Brief. Could you reproduce the lines below from the one with "ATOM 2 C CA . MET A 1 1 ? -28.660" through the one with "ATOM 18 N N . ILE"? Keep both ends and add nothing.

===

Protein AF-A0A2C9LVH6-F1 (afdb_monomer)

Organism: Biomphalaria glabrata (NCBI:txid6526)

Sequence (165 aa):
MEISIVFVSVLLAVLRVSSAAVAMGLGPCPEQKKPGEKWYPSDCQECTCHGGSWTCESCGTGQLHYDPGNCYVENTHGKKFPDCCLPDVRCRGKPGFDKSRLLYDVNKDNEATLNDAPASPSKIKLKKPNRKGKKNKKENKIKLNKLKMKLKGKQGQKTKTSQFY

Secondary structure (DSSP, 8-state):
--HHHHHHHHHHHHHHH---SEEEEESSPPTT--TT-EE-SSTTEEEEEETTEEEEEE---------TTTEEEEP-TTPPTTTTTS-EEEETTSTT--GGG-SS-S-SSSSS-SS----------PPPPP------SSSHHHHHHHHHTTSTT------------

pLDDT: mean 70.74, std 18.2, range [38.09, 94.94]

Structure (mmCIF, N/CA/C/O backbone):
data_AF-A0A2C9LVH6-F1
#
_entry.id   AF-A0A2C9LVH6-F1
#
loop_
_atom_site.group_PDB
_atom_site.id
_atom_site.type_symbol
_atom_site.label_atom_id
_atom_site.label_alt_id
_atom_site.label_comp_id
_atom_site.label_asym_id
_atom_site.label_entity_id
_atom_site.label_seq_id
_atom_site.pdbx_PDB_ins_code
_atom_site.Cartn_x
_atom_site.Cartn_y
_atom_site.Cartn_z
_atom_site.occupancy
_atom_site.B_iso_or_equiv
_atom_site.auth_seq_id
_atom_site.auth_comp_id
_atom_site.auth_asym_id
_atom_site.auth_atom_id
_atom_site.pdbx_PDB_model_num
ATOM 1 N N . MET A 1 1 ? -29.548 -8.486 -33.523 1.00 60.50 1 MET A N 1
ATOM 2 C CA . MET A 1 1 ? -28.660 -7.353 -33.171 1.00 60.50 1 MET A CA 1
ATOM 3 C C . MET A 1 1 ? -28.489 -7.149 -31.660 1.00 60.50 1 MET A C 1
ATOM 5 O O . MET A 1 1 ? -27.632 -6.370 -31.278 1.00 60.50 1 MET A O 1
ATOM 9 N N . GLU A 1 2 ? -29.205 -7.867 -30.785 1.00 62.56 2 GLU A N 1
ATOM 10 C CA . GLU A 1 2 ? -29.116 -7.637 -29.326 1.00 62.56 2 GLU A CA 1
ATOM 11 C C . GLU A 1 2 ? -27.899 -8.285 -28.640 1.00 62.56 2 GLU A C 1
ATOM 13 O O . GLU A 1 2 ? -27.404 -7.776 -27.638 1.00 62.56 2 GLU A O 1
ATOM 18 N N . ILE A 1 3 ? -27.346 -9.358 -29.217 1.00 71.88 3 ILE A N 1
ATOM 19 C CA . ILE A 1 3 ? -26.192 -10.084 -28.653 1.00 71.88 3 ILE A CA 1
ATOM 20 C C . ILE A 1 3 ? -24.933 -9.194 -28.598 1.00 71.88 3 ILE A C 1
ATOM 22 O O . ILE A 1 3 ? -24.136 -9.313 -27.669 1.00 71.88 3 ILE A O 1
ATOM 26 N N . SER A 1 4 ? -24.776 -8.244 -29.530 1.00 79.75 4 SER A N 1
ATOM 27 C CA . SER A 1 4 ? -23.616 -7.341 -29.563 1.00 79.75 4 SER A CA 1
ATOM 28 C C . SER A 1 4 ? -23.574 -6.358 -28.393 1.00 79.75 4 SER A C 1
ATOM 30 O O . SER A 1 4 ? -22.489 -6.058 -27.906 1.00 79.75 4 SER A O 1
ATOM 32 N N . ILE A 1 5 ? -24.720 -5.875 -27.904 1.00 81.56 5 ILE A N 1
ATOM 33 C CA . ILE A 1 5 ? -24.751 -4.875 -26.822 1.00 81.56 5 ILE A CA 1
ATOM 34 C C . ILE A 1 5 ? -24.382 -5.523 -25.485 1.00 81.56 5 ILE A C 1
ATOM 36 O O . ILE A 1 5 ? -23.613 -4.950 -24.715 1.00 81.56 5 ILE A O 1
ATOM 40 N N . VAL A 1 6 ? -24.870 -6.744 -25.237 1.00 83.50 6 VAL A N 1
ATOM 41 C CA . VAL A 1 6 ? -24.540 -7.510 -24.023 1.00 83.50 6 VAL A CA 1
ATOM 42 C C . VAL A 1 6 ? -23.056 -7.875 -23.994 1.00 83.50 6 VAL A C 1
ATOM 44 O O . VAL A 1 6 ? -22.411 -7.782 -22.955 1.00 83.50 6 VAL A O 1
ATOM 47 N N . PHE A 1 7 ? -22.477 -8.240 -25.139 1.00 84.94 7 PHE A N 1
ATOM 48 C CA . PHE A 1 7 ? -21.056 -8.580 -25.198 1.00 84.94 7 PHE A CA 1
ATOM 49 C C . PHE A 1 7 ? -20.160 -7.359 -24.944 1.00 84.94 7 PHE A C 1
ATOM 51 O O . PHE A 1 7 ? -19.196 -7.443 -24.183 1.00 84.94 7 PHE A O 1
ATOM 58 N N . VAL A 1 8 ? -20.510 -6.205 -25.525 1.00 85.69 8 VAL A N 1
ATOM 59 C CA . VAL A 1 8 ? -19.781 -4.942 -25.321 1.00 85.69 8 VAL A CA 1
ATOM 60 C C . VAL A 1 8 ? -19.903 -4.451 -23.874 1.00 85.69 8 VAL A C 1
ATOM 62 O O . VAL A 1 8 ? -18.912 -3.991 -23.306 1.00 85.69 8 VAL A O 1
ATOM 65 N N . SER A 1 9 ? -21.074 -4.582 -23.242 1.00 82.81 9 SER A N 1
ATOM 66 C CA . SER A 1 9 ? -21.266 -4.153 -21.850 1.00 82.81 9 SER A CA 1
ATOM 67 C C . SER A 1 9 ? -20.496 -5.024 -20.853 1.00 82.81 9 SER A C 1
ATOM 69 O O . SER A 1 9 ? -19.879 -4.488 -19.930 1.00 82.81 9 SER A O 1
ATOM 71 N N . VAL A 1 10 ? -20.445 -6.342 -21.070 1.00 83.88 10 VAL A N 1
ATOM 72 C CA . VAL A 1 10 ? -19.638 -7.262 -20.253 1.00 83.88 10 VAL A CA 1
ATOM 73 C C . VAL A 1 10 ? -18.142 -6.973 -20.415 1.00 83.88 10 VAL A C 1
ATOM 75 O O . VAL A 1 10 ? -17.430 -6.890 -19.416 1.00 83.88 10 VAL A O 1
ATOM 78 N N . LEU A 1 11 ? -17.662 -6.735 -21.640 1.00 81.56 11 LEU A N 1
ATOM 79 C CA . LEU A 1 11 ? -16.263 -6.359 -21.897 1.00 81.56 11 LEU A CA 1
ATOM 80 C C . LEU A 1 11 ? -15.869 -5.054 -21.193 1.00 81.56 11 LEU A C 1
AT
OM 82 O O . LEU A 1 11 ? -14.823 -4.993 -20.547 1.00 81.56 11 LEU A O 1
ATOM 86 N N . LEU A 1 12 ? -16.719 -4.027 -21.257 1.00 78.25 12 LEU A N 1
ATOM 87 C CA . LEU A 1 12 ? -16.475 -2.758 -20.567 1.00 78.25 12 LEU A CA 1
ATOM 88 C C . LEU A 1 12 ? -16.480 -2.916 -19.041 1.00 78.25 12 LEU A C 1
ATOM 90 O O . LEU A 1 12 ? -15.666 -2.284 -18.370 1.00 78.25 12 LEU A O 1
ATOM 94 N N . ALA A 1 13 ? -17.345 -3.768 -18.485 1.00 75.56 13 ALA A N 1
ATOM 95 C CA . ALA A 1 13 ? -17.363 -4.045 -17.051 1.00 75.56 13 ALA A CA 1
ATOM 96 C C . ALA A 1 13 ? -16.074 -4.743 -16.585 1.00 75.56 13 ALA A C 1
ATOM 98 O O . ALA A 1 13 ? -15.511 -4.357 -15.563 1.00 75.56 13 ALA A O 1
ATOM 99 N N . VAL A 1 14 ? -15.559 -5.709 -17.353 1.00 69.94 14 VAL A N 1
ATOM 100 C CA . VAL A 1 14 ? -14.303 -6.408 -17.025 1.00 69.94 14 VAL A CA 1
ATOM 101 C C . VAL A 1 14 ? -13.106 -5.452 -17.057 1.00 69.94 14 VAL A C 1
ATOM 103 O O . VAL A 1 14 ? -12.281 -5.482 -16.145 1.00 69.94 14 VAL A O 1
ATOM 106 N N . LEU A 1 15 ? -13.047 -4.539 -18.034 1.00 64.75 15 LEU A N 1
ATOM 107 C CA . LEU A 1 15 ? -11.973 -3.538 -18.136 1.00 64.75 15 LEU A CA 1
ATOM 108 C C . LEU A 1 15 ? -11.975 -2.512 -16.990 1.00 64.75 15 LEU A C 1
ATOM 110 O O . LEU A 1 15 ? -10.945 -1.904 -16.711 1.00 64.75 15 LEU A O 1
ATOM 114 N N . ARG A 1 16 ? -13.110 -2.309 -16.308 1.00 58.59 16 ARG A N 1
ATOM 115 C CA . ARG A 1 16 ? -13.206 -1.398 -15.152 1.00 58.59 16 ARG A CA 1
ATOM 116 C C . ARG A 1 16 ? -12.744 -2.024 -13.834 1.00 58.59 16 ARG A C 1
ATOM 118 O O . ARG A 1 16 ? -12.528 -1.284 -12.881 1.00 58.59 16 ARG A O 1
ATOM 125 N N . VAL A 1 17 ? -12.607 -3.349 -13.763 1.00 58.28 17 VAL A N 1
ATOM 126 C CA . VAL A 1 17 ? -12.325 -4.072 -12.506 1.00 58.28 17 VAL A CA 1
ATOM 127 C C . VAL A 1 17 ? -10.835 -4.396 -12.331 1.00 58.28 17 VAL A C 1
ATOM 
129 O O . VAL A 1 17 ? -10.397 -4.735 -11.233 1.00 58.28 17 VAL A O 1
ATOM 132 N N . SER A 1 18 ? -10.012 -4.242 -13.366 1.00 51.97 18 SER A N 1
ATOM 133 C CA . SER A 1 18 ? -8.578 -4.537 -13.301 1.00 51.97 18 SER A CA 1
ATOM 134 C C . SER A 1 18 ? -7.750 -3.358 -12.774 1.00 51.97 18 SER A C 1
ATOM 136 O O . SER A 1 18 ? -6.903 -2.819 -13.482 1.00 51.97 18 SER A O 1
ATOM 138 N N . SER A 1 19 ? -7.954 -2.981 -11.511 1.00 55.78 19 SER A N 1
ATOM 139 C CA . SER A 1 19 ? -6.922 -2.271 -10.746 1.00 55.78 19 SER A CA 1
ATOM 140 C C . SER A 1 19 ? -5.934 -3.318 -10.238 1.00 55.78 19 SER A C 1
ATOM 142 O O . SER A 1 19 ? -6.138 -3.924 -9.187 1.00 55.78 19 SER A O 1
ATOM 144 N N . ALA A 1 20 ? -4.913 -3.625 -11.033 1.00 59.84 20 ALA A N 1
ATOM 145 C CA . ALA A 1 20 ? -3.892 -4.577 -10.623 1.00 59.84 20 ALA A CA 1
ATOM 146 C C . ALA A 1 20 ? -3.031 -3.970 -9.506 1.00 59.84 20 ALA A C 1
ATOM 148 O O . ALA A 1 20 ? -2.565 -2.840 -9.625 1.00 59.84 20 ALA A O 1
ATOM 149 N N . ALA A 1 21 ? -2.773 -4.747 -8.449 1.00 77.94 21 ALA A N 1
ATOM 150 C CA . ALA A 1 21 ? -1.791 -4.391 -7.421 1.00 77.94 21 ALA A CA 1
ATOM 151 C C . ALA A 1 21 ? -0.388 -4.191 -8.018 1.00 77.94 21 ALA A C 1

===

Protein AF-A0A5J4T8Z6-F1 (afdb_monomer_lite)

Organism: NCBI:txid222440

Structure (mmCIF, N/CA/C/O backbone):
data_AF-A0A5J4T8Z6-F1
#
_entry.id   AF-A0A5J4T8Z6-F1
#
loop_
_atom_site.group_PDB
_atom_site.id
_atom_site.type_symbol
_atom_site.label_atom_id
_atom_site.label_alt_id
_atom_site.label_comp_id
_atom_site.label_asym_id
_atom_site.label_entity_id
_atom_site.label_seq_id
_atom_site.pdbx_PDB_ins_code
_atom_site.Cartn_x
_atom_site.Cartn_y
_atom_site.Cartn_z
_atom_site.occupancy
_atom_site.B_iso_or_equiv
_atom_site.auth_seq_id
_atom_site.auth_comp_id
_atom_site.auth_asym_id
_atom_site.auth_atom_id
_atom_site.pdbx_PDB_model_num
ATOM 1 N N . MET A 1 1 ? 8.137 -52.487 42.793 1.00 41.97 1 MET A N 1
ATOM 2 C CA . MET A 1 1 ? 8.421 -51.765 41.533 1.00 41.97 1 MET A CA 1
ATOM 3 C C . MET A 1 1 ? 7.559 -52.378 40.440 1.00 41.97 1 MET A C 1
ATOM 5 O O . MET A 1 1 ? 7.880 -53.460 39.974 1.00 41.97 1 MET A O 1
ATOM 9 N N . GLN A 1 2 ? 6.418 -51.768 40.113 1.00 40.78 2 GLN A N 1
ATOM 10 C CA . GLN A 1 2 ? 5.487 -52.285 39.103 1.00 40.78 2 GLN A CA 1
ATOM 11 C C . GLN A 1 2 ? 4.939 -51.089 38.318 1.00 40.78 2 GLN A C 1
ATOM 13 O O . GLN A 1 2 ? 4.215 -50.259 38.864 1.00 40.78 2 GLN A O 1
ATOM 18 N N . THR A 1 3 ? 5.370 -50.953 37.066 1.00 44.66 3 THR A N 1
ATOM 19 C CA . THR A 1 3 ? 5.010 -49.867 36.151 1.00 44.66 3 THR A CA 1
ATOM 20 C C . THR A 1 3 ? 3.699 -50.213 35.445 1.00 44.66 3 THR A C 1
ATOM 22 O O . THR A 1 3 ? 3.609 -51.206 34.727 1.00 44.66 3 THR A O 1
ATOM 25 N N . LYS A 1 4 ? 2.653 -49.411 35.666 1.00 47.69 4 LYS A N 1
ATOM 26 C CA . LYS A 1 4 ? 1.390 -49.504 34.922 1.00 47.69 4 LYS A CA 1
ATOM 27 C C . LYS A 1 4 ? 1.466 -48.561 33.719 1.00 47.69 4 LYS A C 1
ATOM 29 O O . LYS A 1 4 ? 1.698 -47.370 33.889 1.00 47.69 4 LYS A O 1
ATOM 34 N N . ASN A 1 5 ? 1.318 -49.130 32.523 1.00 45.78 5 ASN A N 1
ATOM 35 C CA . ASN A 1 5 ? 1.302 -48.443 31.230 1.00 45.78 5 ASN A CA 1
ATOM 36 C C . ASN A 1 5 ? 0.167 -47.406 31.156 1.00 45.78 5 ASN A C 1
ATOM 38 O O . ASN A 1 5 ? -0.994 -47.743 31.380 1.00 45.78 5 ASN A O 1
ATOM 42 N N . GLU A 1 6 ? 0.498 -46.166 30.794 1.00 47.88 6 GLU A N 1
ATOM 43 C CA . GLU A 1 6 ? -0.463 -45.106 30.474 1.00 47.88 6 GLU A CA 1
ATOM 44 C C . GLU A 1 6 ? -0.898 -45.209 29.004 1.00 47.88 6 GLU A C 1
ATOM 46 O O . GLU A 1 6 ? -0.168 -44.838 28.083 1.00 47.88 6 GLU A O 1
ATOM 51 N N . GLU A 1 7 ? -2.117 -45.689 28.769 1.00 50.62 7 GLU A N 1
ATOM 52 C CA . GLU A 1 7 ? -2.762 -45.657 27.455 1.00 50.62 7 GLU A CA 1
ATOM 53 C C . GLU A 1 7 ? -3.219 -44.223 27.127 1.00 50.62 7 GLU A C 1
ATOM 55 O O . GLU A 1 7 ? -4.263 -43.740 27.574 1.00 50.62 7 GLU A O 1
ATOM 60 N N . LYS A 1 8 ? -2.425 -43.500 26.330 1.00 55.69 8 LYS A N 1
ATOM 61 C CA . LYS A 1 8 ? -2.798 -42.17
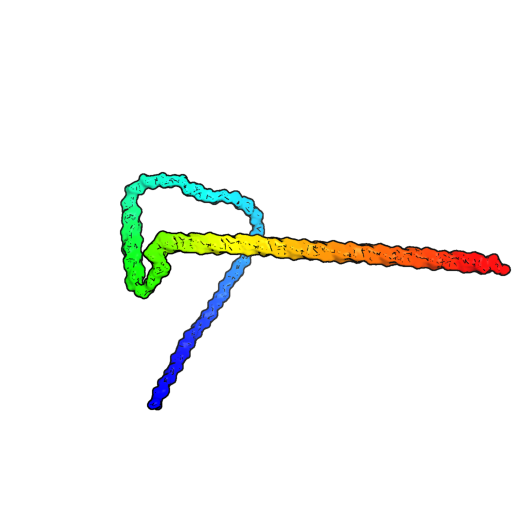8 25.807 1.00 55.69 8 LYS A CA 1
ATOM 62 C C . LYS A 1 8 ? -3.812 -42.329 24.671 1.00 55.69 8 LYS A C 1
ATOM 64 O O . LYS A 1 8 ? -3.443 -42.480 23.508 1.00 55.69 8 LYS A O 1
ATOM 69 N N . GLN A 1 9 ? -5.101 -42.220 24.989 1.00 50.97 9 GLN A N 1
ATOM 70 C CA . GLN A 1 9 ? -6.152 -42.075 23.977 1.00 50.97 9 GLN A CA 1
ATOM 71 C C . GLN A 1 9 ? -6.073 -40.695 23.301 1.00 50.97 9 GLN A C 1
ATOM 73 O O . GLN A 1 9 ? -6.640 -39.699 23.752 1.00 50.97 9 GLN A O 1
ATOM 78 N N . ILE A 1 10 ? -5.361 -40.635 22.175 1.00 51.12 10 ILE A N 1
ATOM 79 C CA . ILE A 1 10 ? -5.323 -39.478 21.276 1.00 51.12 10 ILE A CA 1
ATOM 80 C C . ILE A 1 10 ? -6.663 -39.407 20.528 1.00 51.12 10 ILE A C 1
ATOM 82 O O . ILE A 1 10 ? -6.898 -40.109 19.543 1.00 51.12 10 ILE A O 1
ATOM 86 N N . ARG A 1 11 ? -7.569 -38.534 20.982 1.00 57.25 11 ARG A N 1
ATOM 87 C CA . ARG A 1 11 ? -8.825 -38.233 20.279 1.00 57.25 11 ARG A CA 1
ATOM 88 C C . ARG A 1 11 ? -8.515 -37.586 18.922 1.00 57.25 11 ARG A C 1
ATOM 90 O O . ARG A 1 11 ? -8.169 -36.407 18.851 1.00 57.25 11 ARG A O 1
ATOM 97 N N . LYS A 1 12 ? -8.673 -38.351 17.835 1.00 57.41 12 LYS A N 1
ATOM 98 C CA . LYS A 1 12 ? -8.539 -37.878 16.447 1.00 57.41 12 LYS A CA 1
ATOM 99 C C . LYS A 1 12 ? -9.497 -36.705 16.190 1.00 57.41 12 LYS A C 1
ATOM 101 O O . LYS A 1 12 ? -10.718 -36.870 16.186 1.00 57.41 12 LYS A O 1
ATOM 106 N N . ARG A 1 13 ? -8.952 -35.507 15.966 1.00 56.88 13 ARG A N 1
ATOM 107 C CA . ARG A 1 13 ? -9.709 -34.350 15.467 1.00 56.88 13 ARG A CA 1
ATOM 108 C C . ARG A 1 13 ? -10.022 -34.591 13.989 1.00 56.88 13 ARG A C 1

===

Your response.
ATOM 2 C CA . MET A 1 1 ? -28.660 -7.353 -33.171 1.00 60.50 1 MET A CA 1
ATOM 3 C C . MET A 1 1 ? -28.489 -7.149 -31.660 1.00 60.50 1 MET A C 1
ATOM 5 O O . MET A 1 1 ? -27.632 -6.370 -31.278 1.00 60.50 1 MET A O 1
ATOM 9 N N . GLU A 1 2 ? -29.205 -7.867 -30.785 1.00 62.56 2 GLU A N 1
ATOM 10 C CA . GLU A 1 2 ? -29.116 -7.637 -29.326 1.00 62.56 2 GLU A CA 1
ATOM 11 C C . GLU A 1 2 ? -27.899 -8.285 -28.640 1.00 62.56 2 GLU A C 1
ATOM 13 O O . GLU A 1 2 ? -27.404 -7.776 -27.638 1.00 62.56 2 GLU A O 1
ATOM 18 N N . ILE A 1 3 ? -27.346 -9.358 -29.217 1.00 71.88 3 ILE A N 1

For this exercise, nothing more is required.